On hot days when the sun is shining directly on the exterior doors, St. Pierre said they swell and bind, making it more difficult to exit the building.

St. Pierre said there are masonry issues on the exterior canopies, which students walk under each day o enter the school — mortar joints are cracking and letting in snow, which rusts the structural steel.

He said the entire elementary school roof needs to be replaced because of leaks and insulation issues.

“We’ve got loose parts of the roof that could blow off during a windstorm,” St. Pierre added.

The building would also get a new boiler chimney and upgraded HVAC unit vents.

The Rotary Track and Field Complex at L.P. Quinn was built as a volunteer project in 1999 and has outlived its expected lifetime, Bartlett said. The plan is to move the press box and the bleachers that are on the home side of the field to the visitor side of the field, which currently has a wooden set of bleachers. An elevated set of bleachers with an integrated press box would be built on the home side.

The middle-high school building was built in 1932. The district is also planning to replace the windows here, as well as all the exterior doors of the building which are decaying and rusted at the bottom.

The sidewalks and asphalt in front of the school have a lot of heaving, holes and shifting areas due to freezing and thawing cycles. They plan to replace deteriorating stairs and sidewalks that aren’t compliant with the Americans with Disabilities Act.

The plans also call for replacing the roof of the Baker Wing at the middle-high school and renovating the bathrooms there to meet ADA compliance.

School buses are parked in the back parking lot at the high school.

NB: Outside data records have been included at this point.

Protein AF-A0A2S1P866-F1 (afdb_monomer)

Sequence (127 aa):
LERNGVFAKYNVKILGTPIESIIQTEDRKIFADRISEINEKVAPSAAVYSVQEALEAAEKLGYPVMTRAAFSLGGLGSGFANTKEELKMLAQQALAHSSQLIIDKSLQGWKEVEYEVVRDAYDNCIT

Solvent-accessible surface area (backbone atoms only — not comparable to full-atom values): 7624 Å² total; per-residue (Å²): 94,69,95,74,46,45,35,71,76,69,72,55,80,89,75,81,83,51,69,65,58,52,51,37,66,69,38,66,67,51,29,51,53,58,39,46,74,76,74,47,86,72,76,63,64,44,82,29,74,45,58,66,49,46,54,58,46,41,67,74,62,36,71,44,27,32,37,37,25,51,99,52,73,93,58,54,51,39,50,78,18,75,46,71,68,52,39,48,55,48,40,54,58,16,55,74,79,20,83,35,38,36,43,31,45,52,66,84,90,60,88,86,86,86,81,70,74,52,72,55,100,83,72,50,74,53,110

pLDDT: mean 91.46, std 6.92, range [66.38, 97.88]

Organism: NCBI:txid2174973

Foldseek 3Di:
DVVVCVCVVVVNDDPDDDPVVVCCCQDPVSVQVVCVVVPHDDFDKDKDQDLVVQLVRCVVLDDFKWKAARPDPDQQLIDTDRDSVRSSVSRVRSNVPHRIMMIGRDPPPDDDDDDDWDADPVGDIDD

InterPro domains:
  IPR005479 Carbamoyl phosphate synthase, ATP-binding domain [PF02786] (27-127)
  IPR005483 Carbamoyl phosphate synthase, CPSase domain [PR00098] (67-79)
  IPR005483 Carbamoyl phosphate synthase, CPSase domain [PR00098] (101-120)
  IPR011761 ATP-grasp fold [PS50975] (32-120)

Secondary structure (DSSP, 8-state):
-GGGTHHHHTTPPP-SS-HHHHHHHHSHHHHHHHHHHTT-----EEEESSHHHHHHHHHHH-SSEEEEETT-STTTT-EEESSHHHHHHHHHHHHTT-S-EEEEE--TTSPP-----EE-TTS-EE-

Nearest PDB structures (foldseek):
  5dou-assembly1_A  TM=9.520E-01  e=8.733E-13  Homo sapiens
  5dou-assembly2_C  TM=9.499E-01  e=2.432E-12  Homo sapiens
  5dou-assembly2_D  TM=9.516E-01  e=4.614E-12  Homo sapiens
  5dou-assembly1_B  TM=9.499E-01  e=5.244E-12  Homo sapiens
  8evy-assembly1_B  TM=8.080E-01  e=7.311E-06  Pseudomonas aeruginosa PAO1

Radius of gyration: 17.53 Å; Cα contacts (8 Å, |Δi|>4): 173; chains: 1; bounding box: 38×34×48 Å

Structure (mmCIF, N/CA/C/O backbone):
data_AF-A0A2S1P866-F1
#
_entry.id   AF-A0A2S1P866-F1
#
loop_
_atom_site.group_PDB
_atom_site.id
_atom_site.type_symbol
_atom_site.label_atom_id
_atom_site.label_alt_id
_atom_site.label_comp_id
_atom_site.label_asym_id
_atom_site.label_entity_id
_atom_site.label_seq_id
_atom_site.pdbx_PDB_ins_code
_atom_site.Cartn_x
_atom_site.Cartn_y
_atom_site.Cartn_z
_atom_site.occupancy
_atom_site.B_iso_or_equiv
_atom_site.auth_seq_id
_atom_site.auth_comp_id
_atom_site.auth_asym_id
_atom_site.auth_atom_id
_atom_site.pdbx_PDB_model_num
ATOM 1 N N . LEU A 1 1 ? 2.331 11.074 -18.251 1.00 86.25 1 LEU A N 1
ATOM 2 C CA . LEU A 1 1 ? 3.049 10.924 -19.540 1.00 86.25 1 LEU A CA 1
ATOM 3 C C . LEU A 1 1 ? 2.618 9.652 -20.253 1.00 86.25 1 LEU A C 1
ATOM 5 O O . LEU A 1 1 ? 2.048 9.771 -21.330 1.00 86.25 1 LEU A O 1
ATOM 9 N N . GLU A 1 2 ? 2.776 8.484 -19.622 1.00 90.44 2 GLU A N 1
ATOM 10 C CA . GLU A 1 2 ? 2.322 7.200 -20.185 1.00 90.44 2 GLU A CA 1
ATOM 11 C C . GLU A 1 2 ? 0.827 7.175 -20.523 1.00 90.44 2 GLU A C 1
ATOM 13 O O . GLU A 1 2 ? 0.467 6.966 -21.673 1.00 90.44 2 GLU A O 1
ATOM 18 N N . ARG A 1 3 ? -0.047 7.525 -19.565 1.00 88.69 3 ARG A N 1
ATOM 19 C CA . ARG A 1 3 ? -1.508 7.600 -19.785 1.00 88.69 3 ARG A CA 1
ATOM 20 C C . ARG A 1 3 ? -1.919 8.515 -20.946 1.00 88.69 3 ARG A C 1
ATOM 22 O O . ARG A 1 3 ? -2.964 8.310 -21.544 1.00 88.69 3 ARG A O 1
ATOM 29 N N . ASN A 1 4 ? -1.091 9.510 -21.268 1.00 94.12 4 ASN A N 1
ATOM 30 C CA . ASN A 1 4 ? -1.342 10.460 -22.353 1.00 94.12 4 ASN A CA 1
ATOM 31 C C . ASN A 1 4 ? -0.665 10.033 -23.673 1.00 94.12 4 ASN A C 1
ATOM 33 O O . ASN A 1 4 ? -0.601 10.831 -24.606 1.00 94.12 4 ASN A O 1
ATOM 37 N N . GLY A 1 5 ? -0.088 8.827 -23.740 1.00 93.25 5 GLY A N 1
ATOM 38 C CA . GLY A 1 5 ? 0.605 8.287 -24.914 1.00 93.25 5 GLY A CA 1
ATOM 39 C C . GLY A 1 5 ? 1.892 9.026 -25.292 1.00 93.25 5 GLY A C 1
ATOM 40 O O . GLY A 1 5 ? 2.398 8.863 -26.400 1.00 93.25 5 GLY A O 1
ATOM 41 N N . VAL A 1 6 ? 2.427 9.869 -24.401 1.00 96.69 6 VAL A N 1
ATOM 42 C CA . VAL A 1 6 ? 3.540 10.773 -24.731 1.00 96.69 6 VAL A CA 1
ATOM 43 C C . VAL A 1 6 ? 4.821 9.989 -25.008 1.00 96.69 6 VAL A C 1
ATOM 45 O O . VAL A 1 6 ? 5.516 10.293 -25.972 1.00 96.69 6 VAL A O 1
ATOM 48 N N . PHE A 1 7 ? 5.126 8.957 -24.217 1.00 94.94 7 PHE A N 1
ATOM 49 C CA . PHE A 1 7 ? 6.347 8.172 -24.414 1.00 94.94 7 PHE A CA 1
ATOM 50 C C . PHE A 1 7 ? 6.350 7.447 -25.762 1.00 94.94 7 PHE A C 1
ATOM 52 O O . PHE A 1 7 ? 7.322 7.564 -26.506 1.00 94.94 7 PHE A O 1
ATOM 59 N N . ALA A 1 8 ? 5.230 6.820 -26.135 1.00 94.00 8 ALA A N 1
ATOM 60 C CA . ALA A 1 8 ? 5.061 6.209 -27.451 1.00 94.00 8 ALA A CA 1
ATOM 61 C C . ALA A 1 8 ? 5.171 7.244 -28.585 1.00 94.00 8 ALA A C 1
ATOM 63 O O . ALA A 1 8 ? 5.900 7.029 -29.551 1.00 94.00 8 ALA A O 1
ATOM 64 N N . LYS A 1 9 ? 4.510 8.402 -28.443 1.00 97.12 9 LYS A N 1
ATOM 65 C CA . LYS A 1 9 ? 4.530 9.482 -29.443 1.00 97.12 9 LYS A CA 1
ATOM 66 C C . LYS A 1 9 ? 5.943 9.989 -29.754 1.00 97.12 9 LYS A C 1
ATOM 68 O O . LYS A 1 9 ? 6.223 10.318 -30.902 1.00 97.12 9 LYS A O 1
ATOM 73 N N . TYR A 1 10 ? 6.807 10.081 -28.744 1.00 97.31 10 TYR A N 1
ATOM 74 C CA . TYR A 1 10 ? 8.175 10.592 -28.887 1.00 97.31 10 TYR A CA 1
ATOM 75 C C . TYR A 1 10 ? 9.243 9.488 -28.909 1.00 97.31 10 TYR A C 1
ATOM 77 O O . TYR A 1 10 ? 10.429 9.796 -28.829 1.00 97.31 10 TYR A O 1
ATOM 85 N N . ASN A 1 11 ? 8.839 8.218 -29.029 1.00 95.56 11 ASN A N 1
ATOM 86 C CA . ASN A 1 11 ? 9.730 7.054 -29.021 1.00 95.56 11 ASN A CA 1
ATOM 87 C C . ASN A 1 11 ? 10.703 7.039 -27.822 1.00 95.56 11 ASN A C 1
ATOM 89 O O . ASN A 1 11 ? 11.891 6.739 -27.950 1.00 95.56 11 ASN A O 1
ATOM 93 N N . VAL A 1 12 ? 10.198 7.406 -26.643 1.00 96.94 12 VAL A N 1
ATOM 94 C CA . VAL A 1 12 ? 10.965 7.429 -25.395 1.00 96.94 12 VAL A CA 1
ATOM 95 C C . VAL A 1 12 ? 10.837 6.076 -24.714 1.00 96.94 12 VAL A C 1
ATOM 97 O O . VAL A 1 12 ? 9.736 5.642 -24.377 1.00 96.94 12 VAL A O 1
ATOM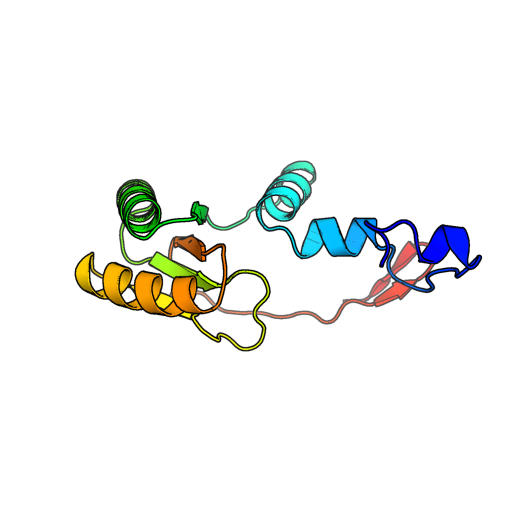 100 N N . LYS A 1 13 ? 11.975 5.423 -24.473 1.00 94.31 13 LYS A N 1
ATOM 101 C CA . LYS A 1 13 ? 12.035 4.160 -23.737 1.00 94.31 13 LYS A CA 1
ATOM 102 C C . LYS A 1 13 ? 12.256 4.415 -22.248 1.00 94.31 13 LYS A C 1
ATOM 104 O O . LYS A 1 13 ? 13.152 5.167 -21.872 1.00 94.31 13 LYS A O 1
ATOM 109 N N . ILE A 1 14 ? 11.475 3.739 -21.411 1.00 93.69 14 ILE A N 1
ATOM 110 C CA . ILE A 1 14 ? 11.692 3.698 -19.962 1.00 93.69 14 ILE A CA 1
ATOM 111 C C . ILE A 1 14 ? 12.769 2.660 -19.649 1.00 93.69 14 ILE A C 1
ATOM 113 O O . ILE A 1 14 ? 12.732 1.543 -20.169 1.00 93.69 14 ILE A O 1
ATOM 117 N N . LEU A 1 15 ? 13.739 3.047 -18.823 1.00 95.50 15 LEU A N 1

“Over the years from the buses being parked there they’re literally sinking into the ground,” St. Pierre said in the video. “At the back tires there’s a lot of groundwater there and with the freeze and thaw cycles, literally, it’s deteriorating at the point where the buses get stuck.”

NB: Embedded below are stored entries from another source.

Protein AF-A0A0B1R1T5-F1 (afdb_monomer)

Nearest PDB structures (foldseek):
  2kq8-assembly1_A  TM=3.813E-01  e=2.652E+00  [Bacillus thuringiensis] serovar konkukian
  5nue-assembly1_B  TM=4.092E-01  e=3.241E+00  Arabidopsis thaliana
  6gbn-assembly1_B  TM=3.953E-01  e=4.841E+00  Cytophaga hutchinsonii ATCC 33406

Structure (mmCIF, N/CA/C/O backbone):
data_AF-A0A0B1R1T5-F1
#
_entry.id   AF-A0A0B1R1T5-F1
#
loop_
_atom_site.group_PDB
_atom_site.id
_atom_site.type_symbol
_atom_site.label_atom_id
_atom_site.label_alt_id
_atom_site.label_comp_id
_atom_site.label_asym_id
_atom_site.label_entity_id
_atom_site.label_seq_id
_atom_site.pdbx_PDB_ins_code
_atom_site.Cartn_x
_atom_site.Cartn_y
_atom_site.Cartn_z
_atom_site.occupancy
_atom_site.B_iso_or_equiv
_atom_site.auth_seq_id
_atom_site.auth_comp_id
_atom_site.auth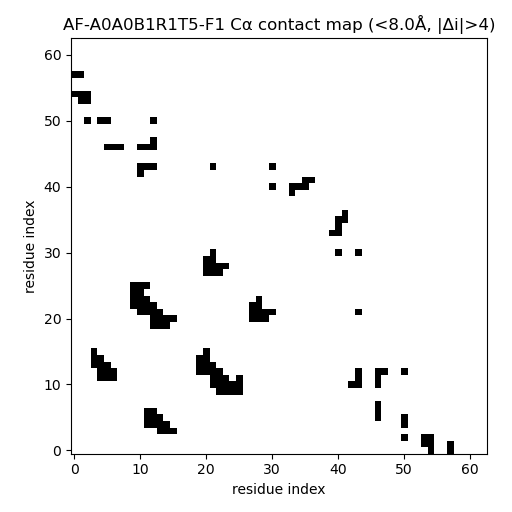_asym_id
_atom_site.auth_atom_id
_atom_site.pdbx_PDB_model_num
ATOM 1 N N . MET A 1 1 ? -15.446 2.649 10.684 1.00 50.50 1 MET A N 1
ATOM 2 C CA . MET A 1 1 ? -15.222 1.205 10.480 1.00 50.50 1 MET A CA 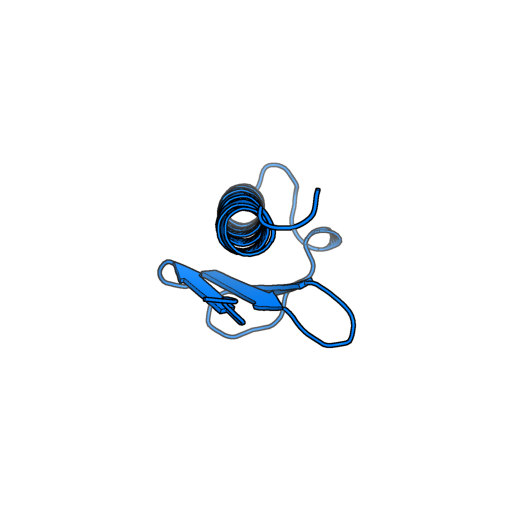1
ATOM 3 C C . MET A 1 1 ? -13.729 1.033 10.236 1.00 50.50 1 MET A C 1
ATOM 5 O O . MET A 1 1 ? -13.298 1.334 9.139 1.00 50.50 1 MET A O 1
ATOM 9 N N . ASN A 1 2 ? -12.929 0.684 11.253 1.00 61.44 2 ASN A N 1
ATOM 10 C CA . ASN A 1 2 ? -11.472 0.556 11.079 1.00 61.44 2 ASN A CA 1
ATOM 11 C C . ASN A 1 2 ? -11.178 -0.547 10.057 1.00 61.44 2 ASN A C 1
ATOM 13 O O . ASN A 1 2 ? -11.514 -1.712 10.295 1.00 61.44 2 ASN A O 1
ATOM 17 N N . ILE A 1 3 ? -10.592 -0.184 8.918 1.00 70.00 3 ILE A N 1
ATOM 18 C CA . ILE A 1 3 ? -10.191 -1.164 7.914 1.00 70.00 3 ILE A CA 1
ATOM 19 C C . ILE A 1 3 ? -8.838 -1.751 8.321 1.00 70.00 3 ILE A C 1
ATOM 21 O O . ILE A 1 3 ? -7.844 -1.049 8.458 1.00 70.00 3 ILE A O 1
ATOM 25 N N . ASN A 1 4 ? -8.790 -3.066 8.538 1.00 81.88 4 ASN A N 1
ATOM 26 C CA . ASN A 1 4 ? -7.537 -3.757 8.872 1.00 81.88 4 ASN A CA 1
ATOM 27 C C . ASN A 1 4 ? -6.688 -4.049 7.626 1.00 81.88 4 ASN A C 1
ATOM 29 O O . ASN A 1 4 ? -5.490 -4.299 7.730 1.00 81.88 4 ASN A O 1
ATOM 33 N N . ALA A 1 5 ? -7.309 -4.031 6.446 1.00 88.06 5 ALA A N 1
ATOM 34 C CA . ALA A 1 5 ? -6.660 -4.282 5.172 1.00 88.06 5 ALA A CA 1
ATOM 35 C C . ALA A 1 5 ? -7.407 -3.580 4.036 1.00 88.06 5 ALA A C 1
ATOM 37 O O . ALA A 1 5 ? -8.637 -3.526 4.043 1.00 88.06 5 ALA A O 1
ATOM 38 N N . LEU A 1 6 ? -6.662 -3.106 3.043 1.00 90.81 6 LEU A N 1
ATOM 39 C CA . LEU A 1 6 ? -7.174 -2.606 1.776 1.00 90.81 6 LEU A CA 1
ATOM 40 C C . LEU A 1 6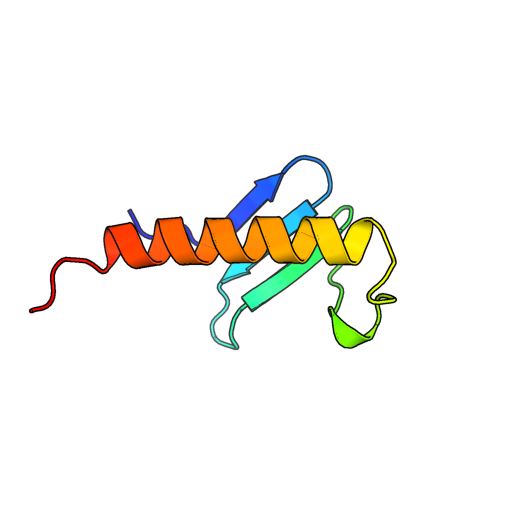 ? -6.466 -3.333 0.637 1.00 90.81 6 LEU A C 1
ATOM 42 O O . LEU A 1 6 ? -5.239 -3.357 0.566 1.00 90.81 6 LEU A O 1
ATOM 46 N N . ARG A 1 7 ? -7.250 -3.917 -0.269 1.00 92.50 7 ARG A N 1
ATOM 47 C CA . ARG A 1 7 ? -6.753 -4.678 -1.416 1.00 92.50 7 ARG A CA 1
ATOM 48 C C . ARG A 1 7 ? -7.232 -4.051 -2.716 1.00 92.50 7 ARG A C 1
ATOM 50 O O . ARG A 1 7 ? -8.418 -3.781 -2.877 1.00 92.50 7 ARG A O 1
ATOM 57 N N . LEU A 1 8 ? -6.315 -3.891 -3.663 1.00 91.25 8 LEU A N 1
ATOM 58 C CA . LEU A 1 8 ? -6.597 -3.453 -5.023 1.00 91.25 8 LEU A CA 1
ATOM 59 C C . LEU A 1 8 ? -5.911 -4.396 -6.016 1.00 91.25 8 LEU A C 1
ATOM 61 O O . LEU A 1 8 ? -4.721 -4.283 -6.306 1.00 91.25 8 LEU A O 1
ATOM 65 N N . GLY A 1 9 ? -6.675 -5.357 -6.537 1.00 92.81 9 GLY A N 1
ATOM 66 C CA . GLY A 1 9 ? -6.152 -6.382 -7.440 1.00 92.81 9 GLY A CA 1
ATOM 67 C C . GLY A 1 9 ? -5.089 -7.253 -6.763 1.00 92.81 9 GLY A C 1
ATOM 68 O O . GLY A 1 9 ? -5.385 -7.964 -5.794 1.00 92.81 9 GLY A O 1
ATOM 69 N N . ARG A 1 10 ? -3.859 -7.198 -7.290 1.00 94.81 10 ARG A N 1
ATOM 70 C CA . ARG A 1 10 ? -2.688 -7.904 -6.740 1.00 94.81 10 ARG A CA 1
ATOM 71 C C . ARG A 1 10 ? -2.026 -7.188 -5.563 1.00 94.81 10 ARG A C 1
ATOM 73 O O . ARG A 1 10 ? -1.209 -7.798 -4.886 1.00 94.81 10 ARG A O 1
ATOM 80 N N . TYR A 1 11 ? -2.357 -5.919 -5.338 1.00 95.38 11 TYR A N 1
ATOM 81 C CA . TYR A 1 11 ? -1.764 -5.095 -4.291 1.00 95.38 11 TYR A CA 1
ATOM 82 C C . TYR A 1 11 ? -2.608 -5.133 -3.035 1.00 95.38 11 TYR A C 1
ATOM 84 O O . TYR A 1 11 ? -3.838 -5.079 -3.105 1.00 95.38 11 TYR A O 1
ATOM 92 N N . GLU A 1 12 ? -1.958 -5.156 -1.886 1.00 94.62 12 GLU A N 1
ATOM 93 C CA . GLU A 1 12 ? -2.647 -5.113 -0.611 1.00 94.62 12 GLU A CA 1
ATOM 94 C C . GLU A 1 12 ? -1.809 -4.387 0.439 1.00 94.62 12 GLU A C 1
ATOM 96 O O . GLU A 1 12 ? -0.591 -4.535 0.509 1.00 94.62 12 GLU A O 1
ATOM 101 N N . VAL A 1 13 ? -2.489 -3.580 1.245 1.00 93.12 13 VAL A N 1
ATOM 102 C CA . VAL A 1 13 ? -1.945 -2.876 2.401 1.00 93.12 13 VAL A CA 1
ATOM 103 C C . VAL A 1 13 ? -2.707 -3.368 3.619 1.00 93.12 13 VAL A C 1
ATOM 105 O O . VAL A 1 13 ? -3.937 -3.361 3.620 1.00 93.12 13 VAL A O 1
ATOM 108 N N . ARG A 1 14 ? -1.998 -3.817 4.652 1.00 91.56 14 ARG A N 1
ATOM 109 C CA . ARG A 1 14 ? -2.597 -4.282 5.908 1.00 91.56 14 ARG A CA 1
ATOM 110 C C . ARG A 1 14 ? -2.012 -3.520 7.080 1.00 91.56 14 ARG A C 1
ATOM 112 O O . ARG A 1 14 ? -0.809 -3.284 7.113 1.00 91.56 14 ARG A O 1
ATOM 119 N N . ASN A 1 15 ? -2.845 -3.186 8.057 1.00 87.56 15 ASN A N 1
ATOM 120 C CA . ASN A 1 15 ? -2.351 -2.736 9.349 1.00 87.56 15 ASN A CA 1
ATOM 121 C C . ASN A 1 15 ? -2.059 -3.955 10.224 1.00 87.56 15 ASN A C 1
ATOM 123 O O . ASN A 1 15 ? -2.895 -4.847 10.373 1.00 87.56 15 ASN A O 1
ATOM 127 N N . SER A 1 16 ? -0.865 -3.989 10.792 1.00 84.06 16 SER A N 1
ATOM 128 C CA . SER A 1 16 ? -0.405 -5.008 11.724 1.00 84.06 16 SER A CA 1
ATOM 129 C C . SER A 1 16 ? -0.006 -4.348 13.039 1.00 84.06 16 SER A C 1
ATOM 131 O O . SER A 1 16 ? 0.126 -3.129 13.126 1.00 84.06 16 SER A O 1
ATOM 133 N N . LYS A 1 17 ? 0.215 -5.147 14.086 1.00 80.81 17 LYS A N 1
ATOM 134 C CA . LYS A 1 17 ? 0.675 -4.623 15.386 1.00 80.81 17 LYS A CA 1
ATOM 135 C C . LYS A 1 17 ? 2.020 -3.894 15.288 1.00 80.81 17 LYS A C 1
ATOM 137 O O . LYS A 1 17 ? 2.284 -3.020 16.101 1.00 80.81 17 LYS A O 1
ATOM 142 N N . ASP A 1 18 ? 2.821 -4.257 14.291 1.00 80.38 18 ASP A N 1
ATOM 143 C CA . ASP A 1 18 ? 4.142 -3.689 14.007 1.00 80.38 18 ASP A CA 1
ATOM 144 C C . ASP A 1 18 ? 4.093 -2.492 13.032 1.00 80.38 18 ASP A C 1
ATOM 146 O O . ASP A 1 18 ? 5.119 -1.911 12.696 1.00 80.38 18 ASP A O 1
ATOM 150 N N . GLY A 1 19 ? 2.899 -2.113 12.559 1.00 84.44 19 GLY A N 1
ATOM 151 C CA . GLY A 1 19 ? 2.693 -1.052 11.574 1.00 84.44 19 GLY A CA 1
ATOM 152 C C . GLY A 1 19 ? 2.130 -1.558 10.245 1.00 84.44 19 GLY A C 1
ATOM 153 O O . GLY A 1 19 ? 1.525 -2.629 10.159 1.00 84.44 19 GLY A O 1
ATOM 154 N N . ILE A 1 20 ? 2.300 -0.757 9.193 1.00 89.06 20 ILE A N 1
ATOM 155 C CA . ILE A 1 20 ? 1.712 -1.017 7.875 1.00 89.06 20 ILE A CA 1
ATOM 156 C C . ILE A 1 20 ? 2.575 -2.010 7.087 1.00 89.06 20 ILE A C 1
ATOM 158 O O . ILE A 1 20 ? 3.762 -1.779 6.864 1.00 89.06 20 ILE A O 1
ATOM 162 N N . GLN A 1 21 ? 1.956 -3.094 6.618 1.00 93.31 21 GLN A N 1
ATOM 163 C CA . GLN A 1 21 ? 2.572 -4.124 5.785 1.00 93.31 21 GLN A CA 1
ATOM 164 C C . GLN A 1 21 ? 2.032 -4.067 4.353 1.00 93.31 21 GLN A C 1
ATOM 166 O O . GLN A 1 21 ? 0.830 -3.889 4.141 1.00 93.31 21 GLN A O 1
ATOM 171 N N . TYR A 1 22 ? 2.915 -4.272 3.376 1.00 94.19 22 TYR A N 1
ATOM 172 C CA . TYR A 1 22 ? 2.586 -4.253 1.951 1.00 94.19 22 TYR A CA 1
ATOM 173 C C . TYR A 1 22 ? 2.714 -5.649 1.357 1.00 94.19 22 TYR A C 1
ATOM 175 O O . TYR A 1 22 ? 3.621 -6.406 1.714 1.00 94.19 22 TYR A O 1
ATOM 183 N N . PHE A 1 23 ? 1.821 -5.974 0.427 1.00 95.06 23 PHE A N 1
ATOM 184 C CA . PHE A 1 23 ? 1.820 -7.245 -0.278 1.00 95.06 23 PHE A CA 1
ATOM 185 C C . PHE A 1 23 ? 1.581 -7.049 -1.777 1.00 95.06 23 PHE A C 1
ATOM 187 O O . PHE A 1 23 ? 0.766 -6.218 -2.190 1.00 95.06 23 PHE A O 1
ATOM 194 N N . ILE A 1 24 ? 2.270 -7.855 -2.586 1.00 94.38 24 ILE A N 1
ATOM 195 C CA . ILE A 1 24 ? 2.067 -7.980 -4.035 1.00 94.38 24 ILE A CA 1
ATOM 196 C C . ILE A 1 24 ? 1.898 -9.465 -4.353 1.00 94.38 24 ILE A C 1
ATOM 198 O O . ILE A 1 24 ? 2.735 -10.283 -3.976 1.00 94.38 24 ILE A O 1
ATOM 202 N N . ASP A 1 25 ? 0.793 -9.827 -5.006 1.00 94.62 25 ASP A N 1
ATOM 203 C CA . ASP A 1 25 ? 0.444 -11.225 -5.306 1.00 94.62 25 ASP A CA 1
ATOM 204 C C . ASP A 1 25 ? 0.436 -12.121 -4.045 1.00 94.62 25 ASP A C 1
ATOM 206 O O . ASP A 1 25 ? 0.730 -13.311 -4.090 1.00 94.62 25 ASP A O 1
ATOM 210 N N . GLY A 1 26 ? 0.107 -11.535 -2.886 1.00 92.62 26 GLY A N 1
ATOM 211 C CA . GLY A 1 26 ? 0.097 -12.223 -1.589 1.00 92.62 26 GLY A CA 1
ATOM 212 C C . GLY A 1 26 ? 1.468 -12.378 -0.920 1.00 92.62 26 GLY A C 1
ATOM 213 O O . GLY A 1 26 ? 1.528 -12.851 0.213 1.00 92.62 26 GLY A O 1
ATOM 214 N N . ASN A 1 27 ? 2.554 -11.942 -1.562 1.00 94.31 27 ASN A N 1
ATOM 215 C CA . ASN A 1 27 ? 3.896 -11.940 -0.981 1.00 94.31 27 ASN A CA 1
ATOM 216 C C . ASN A 1 27 ? 4.165 -10.613 -0.280 1.00 94.31 27 ASN A C 1
ATOM 218 O O . ASN A 1 27 ? 3.883 -9.557 -0.846 1.00 94.31 27 ASN A O 1
ATOM 222 N N . SER A 1 28 ? 4.715 -10.660 0.936 1.00 93.62 28 SER A N 1
ATOM 223 C CA . SER A 1 28 ? 5.087 -9.442 1.657 1.00 93.62 28 SER A CA 1
ATOM 224 C C . SER A 1 28 ? 6.281 -8.778 0.981 1.00 93.62 28 SER A C 1
ATOM 226 O O . SER A 1 28 ? 7.266 -9.442 0.662 1.00 93.62 28 SER A O 1
ATOM 228 N N . VAL A 1 29 ? 6.174 -7.471 0.766 1.00 93.12 29 VAL A N 1
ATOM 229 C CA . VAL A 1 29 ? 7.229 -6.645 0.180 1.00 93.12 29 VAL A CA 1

St. Pierre said the switchboard panel in the basement at the high school that provides power for all the school is rotting at the bottom from rust.

“We have no choice but to replace the entire switch board,” St. Pierre said in the video. “That needs to get done because it’s a health and safety issue. Without heat here in the North Country you are not going to be able to have school.”

The emergency generator at the high school is also scheduled to be replaced. St. Pierre said while they do this they hope to redirect generator exhaust away from the school. When the wind blows a certain way while they use the generator now, the fumes can go into the open windows at the school or into vent intakes.

Bartlett said the secure entrance at the middle-high school means changing where the school entrances are and “significantly” reconfiguring the middle-high school office suite.

“The staircase that’s right outside of the middle-high school office will now become the entrance and that’ll be the most visible part of this this project at the middle-high school,” he said.

For security, people then walk into a secure area before they will be allowed into the building. He also said this will allow for a slightly bigger conference room.

“People who’ve been squished in the conference room with 10 or 12 people for meetings in July will understand how important that is,” Bartlett said.

St. Pierre said the ice making system at the Civic Center’s skating rink is almost 25 years old and should be upgraded to the new standards. It also needs a new dehumidification system and brine pumps.

Air quality standards have increased, he said, and the district needs a bus exhaust ventilation system in the bus garage to provide safety for the people who work in there.

They plan to install a water separator in the wash bay trench area, to collect oils and anti-freeze before they go into the storm drain.

“Also we’re going to remove that 6,000 gallon diesel fuel tank,” he added.

The vote on Oct. 17 will be held at the middle-high school library from noon to 8 p.m.